What is a medical bubble?

How do you prepare it with your family and friends?

What is its use?

How many people are there?

The answers are in this report.

And we start with the definition of the (COVID Bubble), as according to Dr. Abdul Latif Al Khal, Head of the National Strategy Group for Addressing COVID-19, Head of the Infectious Diseases Department at Hamad Medical Corporation in Qatar, the bubble system is a group that meets frequently and with a limited number that does not mix With members of other families as possible, as well as at the level of friends who meet frequently, so that their number remains limited and stable without mixing with others.

One way to increase the number of people you will interact with is to create a small network of trusted friends or relatives, known as the social bubble, who agree to commit to a common group, according to what Dr. Juan Proudente writes on Hackensack Meridian Health. One of the rules is to try to keep everyone safe from COVID-19.


Abdul Latif Al-Khal: With the approaching month of Ramadan, we must do everything we can to control the virus, hoping that it will contribute to easing restrictions during the holy month #Qatar TV pic.twitter.com/ojoL3ccbW0

- Qatar TV (@QatarTelevision) March 24, 2021

Creating a social bubble can help you increase the number of people you feel comfortable interacting with.

He added that research has proven that social bubbles help slow the spread of Covid-19, because they limit the number of people with whom you interact.

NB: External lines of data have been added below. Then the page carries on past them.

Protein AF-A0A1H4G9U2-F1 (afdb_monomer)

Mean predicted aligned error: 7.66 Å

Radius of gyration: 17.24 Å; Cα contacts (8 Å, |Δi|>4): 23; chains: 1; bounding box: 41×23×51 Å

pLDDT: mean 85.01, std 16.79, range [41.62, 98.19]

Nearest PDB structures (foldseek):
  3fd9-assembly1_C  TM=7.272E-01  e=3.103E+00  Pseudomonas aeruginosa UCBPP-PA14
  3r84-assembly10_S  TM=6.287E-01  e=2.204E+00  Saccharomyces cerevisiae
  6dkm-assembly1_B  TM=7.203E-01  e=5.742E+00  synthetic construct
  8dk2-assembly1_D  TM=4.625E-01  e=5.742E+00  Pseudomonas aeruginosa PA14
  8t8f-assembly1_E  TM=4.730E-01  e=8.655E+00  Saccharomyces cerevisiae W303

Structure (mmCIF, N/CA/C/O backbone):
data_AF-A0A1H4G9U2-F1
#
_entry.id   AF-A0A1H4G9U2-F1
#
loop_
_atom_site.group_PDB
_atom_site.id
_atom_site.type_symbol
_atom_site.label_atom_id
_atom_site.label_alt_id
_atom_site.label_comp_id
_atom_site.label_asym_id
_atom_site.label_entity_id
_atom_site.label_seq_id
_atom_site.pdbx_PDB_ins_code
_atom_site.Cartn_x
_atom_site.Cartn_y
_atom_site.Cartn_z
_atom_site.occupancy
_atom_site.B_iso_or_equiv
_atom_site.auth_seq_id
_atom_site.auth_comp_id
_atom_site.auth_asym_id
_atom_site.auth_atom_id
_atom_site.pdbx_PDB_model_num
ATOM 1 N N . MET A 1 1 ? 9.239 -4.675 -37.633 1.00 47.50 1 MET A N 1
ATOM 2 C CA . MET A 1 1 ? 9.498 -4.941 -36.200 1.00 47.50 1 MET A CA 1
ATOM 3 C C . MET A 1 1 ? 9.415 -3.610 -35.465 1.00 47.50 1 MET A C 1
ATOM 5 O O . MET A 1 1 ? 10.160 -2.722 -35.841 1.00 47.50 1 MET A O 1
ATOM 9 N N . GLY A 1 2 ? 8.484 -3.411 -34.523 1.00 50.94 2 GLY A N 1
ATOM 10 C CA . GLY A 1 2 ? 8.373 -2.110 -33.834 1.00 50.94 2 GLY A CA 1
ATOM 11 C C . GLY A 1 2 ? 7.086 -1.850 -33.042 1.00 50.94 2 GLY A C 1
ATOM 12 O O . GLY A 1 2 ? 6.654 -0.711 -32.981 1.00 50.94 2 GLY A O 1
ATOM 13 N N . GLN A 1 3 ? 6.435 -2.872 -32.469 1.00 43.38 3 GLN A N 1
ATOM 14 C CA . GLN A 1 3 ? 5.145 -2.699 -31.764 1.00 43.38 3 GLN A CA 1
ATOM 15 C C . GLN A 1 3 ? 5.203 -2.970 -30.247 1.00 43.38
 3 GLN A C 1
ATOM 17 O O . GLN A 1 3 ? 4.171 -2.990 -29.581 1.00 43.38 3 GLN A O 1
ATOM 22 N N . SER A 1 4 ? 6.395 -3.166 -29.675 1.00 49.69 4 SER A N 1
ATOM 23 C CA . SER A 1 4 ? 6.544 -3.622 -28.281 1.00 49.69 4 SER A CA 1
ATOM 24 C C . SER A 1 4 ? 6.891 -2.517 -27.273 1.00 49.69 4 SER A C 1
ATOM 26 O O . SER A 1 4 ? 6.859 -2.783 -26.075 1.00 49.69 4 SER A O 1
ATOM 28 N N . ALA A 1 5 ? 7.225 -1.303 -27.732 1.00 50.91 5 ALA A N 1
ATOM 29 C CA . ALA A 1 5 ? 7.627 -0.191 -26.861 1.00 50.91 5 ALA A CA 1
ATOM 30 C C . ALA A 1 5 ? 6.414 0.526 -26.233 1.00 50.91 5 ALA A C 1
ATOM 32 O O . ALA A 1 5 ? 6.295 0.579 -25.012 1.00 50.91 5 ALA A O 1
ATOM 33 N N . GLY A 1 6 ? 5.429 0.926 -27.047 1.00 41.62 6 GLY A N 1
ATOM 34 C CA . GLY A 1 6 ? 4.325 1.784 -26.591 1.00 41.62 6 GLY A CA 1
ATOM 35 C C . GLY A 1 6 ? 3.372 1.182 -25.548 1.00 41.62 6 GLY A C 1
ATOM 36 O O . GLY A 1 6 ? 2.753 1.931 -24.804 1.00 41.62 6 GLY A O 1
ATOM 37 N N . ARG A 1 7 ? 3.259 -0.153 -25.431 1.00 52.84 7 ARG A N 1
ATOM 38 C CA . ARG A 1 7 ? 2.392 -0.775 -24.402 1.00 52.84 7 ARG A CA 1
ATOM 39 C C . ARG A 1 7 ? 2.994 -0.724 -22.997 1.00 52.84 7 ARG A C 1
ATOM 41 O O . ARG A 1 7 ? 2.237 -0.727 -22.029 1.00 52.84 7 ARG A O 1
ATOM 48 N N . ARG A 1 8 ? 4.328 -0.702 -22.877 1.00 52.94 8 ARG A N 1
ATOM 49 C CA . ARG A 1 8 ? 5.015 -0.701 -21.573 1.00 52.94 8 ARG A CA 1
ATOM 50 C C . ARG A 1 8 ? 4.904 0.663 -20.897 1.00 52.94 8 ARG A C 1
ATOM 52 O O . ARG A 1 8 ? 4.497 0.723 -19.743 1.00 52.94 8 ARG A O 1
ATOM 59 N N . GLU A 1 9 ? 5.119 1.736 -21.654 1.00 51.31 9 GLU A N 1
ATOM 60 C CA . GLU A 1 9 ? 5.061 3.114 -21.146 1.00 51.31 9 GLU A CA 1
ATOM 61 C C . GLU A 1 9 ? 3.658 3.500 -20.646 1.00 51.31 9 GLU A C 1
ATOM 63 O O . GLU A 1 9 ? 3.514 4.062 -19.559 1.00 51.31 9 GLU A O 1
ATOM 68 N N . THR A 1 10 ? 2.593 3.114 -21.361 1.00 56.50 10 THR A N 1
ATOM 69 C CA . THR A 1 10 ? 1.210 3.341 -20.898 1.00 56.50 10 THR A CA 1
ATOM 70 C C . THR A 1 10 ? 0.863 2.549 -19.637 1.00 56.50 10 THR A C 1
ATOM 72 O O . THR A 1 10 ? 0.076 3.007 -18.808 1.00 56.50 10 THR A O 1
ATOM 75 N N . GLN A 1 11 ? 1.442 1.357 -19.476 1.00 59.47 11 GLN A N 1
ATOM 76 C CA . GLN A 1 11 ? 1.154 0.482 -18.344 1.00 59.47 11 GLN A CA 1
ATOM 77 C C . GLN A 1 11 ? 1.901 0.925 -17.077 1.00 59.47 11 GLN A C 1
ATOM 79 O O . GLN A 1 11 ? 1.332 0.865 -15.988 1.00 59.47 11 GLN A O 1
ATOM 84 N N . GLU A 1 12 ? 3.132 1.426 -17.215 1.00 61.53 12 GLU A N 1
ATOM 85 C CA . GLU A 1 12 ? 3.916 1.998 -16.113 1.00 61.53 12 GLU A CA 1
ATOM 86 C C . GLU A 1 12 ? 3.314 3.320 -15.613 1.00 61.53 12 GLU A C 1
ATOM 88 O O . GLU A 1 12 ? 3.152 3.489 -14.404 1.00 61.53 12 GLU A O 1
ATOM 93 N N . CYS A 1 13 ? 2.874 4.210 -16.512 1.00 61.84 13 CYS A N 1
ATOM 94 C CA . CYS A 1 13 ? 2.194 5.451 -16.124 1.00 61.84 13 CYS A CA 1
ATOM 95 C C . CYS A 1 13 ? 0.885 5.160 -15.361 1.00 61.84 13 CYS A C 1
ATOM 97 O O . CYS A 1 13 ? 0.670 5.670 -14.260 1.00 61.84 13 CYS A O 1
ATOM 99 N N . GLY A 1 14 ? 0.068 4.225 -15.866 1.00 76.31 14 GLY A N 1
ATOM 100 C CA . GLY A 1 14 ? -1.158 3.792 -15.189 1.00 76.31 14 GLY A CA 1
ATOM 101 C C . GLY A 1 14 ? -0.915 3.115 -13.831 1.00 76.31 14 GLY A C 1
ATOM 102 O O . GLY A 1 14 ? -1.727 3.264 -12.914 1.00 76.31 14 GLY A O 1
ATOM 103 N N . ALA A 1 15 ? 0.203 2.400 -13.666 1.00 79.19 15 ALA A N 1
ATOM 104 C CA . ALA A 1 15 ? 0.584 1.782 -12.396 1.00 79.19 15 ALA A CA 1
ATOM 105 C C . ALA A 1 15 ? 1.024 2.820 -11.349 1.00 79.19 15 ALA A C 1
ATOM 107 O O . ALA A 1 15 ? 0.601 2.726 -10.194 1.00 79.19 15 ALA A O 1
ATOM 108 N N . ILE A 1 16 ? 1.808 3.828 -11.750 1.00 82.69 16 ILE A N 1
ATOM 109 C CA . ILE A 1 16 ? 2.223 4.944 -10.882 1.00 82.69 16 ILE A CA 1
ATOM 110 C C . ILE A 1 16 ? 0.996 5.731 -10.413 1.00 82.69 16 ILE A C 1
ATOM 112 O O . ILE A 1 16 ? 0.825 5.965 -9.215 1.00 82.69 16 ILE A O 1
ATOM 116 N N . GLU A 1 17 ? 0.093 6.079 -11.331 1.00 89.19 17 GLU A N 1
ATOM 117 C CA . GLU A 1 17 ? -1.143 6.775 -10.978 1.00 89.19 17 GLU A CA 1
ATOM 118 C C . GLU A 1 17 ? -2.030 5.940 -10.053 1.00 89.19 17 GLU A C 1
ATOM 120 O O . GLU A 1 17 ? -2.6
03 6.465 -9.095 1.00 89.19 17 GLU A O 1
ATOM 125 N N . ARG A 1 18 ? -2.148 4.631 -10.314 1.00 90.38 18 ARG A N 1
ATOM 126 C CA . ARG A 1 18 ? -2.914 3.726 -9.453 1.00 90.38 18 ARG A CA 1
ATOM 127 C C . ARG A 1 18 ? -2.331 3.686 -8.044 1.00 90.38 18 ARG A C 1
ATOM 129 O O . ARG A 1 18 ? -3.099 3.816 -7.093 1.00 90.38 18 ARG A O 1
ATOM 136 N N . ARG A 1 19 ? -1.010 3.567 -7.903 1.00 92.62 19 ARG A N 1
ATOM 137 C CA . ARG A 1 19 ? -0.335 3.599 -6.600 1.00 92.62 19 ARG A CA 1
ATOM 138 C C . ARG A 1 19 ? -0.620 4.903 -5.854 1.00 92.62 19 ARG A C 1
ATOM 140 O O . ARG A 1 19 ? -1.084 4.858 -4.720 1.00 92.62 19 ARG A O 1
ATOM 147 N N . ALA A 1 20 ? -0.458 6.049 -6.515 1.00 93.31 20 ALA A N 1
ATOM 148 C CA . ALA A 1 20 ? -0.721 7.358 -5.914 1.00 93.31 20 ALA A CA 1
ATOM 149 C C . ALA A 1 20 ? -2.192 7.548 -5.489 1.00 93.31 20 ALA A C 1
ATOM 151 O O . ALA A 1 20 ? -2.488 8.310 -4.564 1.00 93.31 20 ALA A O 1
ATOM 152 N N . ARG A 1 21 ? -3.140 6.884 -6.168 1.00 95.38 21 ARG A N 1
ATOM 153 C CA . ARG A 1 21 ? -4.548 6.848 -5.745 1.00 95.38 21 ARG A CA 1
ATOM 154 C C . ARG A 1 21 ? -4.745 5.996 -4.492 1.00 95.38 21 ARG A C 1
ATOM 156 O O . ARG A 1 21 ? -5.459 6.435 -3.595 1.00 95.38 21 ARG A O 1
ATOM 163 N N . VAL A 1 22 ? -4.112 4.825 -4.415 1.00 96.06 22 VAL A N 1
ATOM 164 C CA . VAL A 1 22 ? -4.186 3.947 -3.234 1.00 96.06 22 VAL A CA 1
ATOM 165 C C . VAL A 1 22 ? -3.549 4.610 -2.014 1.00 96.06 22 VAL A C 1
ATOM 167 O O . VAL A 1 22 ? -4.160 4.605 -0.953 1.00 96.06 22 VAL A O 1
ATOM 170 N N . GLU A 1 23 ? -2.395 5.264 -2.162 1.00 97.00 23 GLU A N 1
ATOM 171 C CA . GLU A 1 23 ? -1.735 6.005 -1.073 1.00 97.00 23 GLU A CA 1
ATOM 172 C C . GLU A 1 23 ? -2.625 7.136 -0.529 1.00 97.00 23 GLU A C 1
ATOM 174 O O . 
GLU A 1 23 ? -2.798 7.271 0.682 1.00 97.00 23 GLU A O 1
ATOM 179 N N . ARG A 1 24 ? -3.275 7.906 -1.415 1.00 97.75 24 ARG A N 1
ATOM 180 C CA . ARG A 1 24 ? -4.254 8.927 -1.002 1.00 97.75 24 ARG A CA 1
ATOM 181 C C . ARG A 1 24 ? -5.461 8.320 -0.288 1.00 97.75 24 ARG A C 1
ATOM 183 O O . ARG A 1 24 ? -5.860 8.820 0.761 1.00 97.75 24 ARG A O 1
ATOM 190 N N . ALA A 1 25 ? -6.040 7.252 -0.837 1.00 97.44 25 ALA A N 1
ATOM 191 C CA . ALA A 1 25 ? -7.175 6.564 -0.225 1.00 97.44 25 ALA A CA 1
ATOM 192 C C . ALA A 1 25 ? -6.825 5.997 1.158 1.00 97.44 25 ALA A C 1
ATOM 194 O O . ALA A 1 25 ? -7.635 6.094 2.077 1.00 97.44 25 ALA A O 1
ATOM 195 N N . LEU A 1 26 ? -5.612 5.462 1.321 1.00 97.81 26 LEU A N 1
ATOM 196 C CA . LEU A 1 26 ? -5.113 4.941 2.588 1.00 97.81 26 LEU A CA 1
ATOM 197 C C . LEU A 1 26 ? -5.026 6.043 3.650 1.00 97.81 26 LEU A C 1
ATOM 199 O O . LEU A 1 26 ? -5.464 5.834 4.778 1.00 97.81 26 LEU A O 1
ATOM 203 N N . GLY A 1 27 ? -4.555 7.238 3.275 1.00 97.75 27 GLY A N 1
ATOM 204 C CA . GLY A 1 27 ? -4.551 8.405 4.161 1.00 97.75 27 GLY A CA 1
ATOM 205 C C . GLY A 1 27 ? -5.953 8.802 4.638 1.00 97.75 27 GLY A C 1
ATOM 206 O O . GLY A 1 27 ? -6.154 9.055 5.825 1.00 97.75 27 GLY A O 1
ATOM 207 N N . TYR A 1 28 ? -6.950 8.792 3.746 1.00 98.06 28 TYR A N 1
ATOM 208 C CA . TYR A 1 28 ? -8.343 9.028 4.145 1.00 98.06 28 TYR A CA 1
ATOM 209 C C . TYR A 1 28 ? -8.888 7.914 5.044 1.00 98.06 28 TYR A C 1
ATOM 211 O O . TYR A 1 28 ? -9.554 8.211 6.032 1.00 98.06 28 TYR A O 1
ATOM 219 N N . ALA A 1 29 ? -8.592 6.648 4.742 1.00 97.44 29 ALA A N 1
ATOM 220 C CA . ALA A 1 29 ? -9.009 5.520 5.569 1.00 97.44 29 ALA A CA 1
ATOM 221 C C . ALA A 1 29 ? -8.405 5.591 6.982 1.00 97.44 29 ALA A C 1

How many people are in the bubble?

Many experts suggest putting an end to the bubble at about 10 people, as it may consist of 2 or 3 families.

If you are thinking of creating a bubble with friends or family, have lengthy conversations to see if you match well, it is beneficial to live close to each other, have similar habits and lives and share the same risks of COVID-19.

Right for your bubble?

These are good questions to ask potential Bubble Fellows:

  • Does everyone in your household stay 6 feet away from others?

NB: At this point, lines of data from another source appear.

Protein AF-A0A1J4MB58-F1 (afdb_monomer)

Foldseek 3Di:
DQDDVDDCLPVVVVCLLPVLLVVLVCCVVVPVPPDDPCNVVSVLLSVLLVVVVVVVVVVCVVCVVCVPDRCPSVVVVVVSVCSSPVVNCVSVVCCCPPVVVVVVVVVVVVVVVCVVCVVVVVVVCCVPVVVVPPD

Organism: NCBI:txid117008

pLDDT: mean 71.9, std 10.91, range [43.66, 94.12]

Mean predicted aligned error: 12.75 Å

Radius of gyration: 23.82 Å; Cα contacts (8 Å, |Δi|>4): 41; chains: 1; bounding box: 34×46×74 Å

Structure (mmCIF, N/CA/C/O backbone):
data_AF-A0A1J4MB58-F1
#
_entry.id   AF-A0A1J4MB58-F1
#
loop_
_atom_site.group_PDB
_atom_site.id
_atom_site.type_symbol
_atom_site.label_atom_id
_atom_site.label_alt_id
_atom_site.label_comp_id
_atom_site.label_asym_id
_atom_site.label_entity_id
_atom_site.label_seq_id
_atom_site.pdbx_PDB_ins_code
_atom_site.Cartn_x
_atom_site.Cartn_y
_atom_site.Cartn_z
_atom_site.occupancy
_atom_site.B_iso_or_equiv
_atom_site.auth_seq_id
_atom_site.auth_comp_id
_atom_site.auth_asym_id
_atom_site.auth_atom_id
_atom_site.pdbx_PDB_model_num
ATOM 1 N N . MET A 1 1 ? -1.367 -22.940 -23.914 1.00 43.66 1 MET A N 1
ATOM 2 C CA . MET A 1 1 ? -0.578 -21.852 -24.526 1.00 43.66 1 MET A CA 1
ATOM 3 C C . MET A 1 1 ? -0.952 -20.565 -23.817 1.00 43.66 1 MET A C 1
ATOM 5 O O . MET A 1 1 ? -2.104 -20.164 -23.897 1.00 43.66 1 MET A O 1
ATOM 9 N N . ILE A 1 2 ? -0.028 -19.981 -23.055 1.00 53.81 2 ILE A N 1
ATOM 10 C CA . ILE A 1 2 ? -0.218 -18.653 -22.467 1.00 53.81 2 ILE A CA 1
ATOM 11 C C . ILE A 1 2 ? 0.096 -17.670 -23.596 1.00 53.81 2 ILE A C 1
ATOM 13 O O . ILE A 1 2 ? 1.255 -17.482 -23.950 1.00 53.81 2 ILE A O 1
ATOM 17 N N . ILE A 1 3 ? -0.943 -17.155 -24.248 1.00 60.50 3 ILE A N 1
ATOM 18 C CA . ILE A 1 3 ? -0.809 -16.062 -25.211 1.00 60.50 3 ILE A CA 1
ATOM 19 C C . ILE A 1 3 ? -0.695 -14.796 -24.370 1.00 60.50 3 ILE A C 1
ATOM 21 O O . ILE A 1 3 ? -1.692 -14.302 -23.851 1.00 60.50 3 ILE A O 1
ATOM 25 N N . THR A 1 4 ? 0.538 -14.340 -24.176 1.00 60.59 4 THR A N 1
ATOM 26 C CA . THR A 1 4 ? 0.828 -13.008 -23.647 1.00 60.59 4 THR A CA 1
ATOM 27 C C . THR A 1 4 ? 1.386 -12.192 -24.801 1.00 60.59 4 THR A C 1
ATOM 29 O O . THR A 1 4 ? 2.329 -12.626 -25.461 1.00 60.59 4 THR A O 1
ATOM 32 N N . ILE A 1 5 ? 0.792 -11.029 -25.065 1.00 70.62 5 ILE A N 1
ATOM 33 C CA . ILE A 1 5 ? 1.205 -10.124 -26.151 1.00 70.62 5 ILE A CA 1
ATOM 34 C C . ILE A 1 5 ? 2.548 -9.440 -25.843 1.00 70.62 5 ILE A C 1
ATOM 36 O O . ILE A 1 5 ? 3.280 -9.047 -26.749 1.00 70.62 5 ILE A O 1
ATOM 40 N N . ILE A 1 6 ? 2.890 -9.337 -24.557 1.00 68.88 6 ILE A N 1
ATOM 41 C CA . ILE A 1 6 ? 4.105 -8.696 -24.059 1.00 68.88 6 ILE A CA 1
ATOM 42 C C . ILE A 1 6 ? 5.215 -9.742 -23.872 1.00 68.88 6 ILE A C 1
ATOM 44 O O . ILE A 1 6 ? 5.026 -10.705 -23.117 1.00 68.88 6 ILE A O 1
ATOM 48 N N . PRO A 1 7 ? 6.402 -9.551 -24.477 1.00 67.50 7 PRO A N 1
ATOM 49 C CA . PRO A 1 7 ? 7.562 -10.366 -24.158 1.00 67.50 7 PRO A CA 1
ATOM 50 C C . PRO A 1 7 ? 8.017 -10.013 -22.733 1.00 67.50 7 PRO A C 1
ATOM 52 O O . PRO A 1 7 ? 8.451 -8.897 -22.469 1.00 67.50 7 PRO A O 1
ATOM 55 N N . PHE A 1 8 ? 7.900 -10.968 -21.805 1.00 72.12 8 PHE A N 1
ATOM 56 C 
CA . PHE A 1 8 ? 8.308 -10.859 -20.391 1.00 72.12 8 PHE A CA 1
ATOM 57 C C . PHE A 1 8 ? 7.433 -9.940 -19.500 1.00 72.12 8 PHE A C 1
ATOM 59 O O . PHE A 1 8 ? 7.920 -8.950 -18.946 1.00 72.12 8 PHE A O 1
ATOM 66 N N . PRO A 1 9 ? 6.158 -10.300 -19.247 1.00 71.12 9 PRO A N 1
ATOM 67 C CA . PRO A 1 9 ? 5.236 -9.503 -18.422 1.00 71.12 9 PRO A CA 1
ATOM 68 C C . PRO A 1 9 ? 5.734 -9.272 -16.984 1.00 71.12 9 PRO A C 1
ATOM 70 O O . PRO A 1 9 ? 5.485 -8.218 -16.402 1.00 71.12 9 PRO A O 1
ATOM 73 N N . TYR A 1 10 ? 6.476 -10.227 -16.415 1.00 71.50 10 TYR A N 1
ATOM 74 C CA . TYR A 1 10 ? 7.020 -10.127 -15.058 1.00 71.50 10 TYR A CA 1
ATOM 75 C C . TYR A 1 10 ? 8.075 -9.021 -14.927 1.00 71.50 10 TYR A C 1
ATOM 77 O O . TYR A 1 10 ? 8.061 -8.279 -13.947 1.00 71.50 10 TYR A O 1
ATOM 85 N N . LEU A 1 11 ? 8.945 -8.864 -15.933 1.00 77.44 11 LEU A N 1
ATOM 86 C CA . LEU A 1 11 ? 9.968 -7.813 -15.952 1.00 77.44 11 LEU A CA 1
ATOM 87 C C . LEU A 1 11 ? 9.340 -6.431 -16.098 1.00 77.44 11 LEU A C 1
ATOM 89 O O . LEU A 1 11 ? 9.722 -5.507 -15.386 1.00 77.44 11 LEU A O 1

  • Does everyone wear masks in public places?

  • Will everyone limit the personal social interactions of the people inside our bubble?

  • Will everyone abide by any rules we jointly agree on?

Next, talk about your lifestyle habits that will help you see if everyone is compatible.

For example, does your groceries get home or go to the market?

Do you change your clothes and take a shower after going to the store or the office?

It is also important to know which members of the bubble will go to work or school, in exchange for work or education at home.

People may feel more comfortable if everyone - or no one - goes to work or school.

Finally, define basic rules that everyone will be comfortable with, such as:

  • Is touching or hugging okay?

  • Is meeting people outdoors (6 feet away) a good thing if they're not in the bubble?

  • What to do if someone takes a leave and needs to be quarantined upon return?

  • What to do if someone gets sick inside the bubble?

How does your social bubble start?

Once you have decided on the rules, consider spending two weeks to make sure everyone follows them.

Then, upon confirmation of application and commitment, you can start with the group.

How do you behave when you are out of your bubble?

  • It is important to distance yourself from others when you are outside.

  • Stay 6 feet away from people outside of your bubble.

  • Wear a mask over your nose and mouth.

  • Wash your hands frequently or use hand sanitizer.

  • Follow group rules about shopping and seeing friends.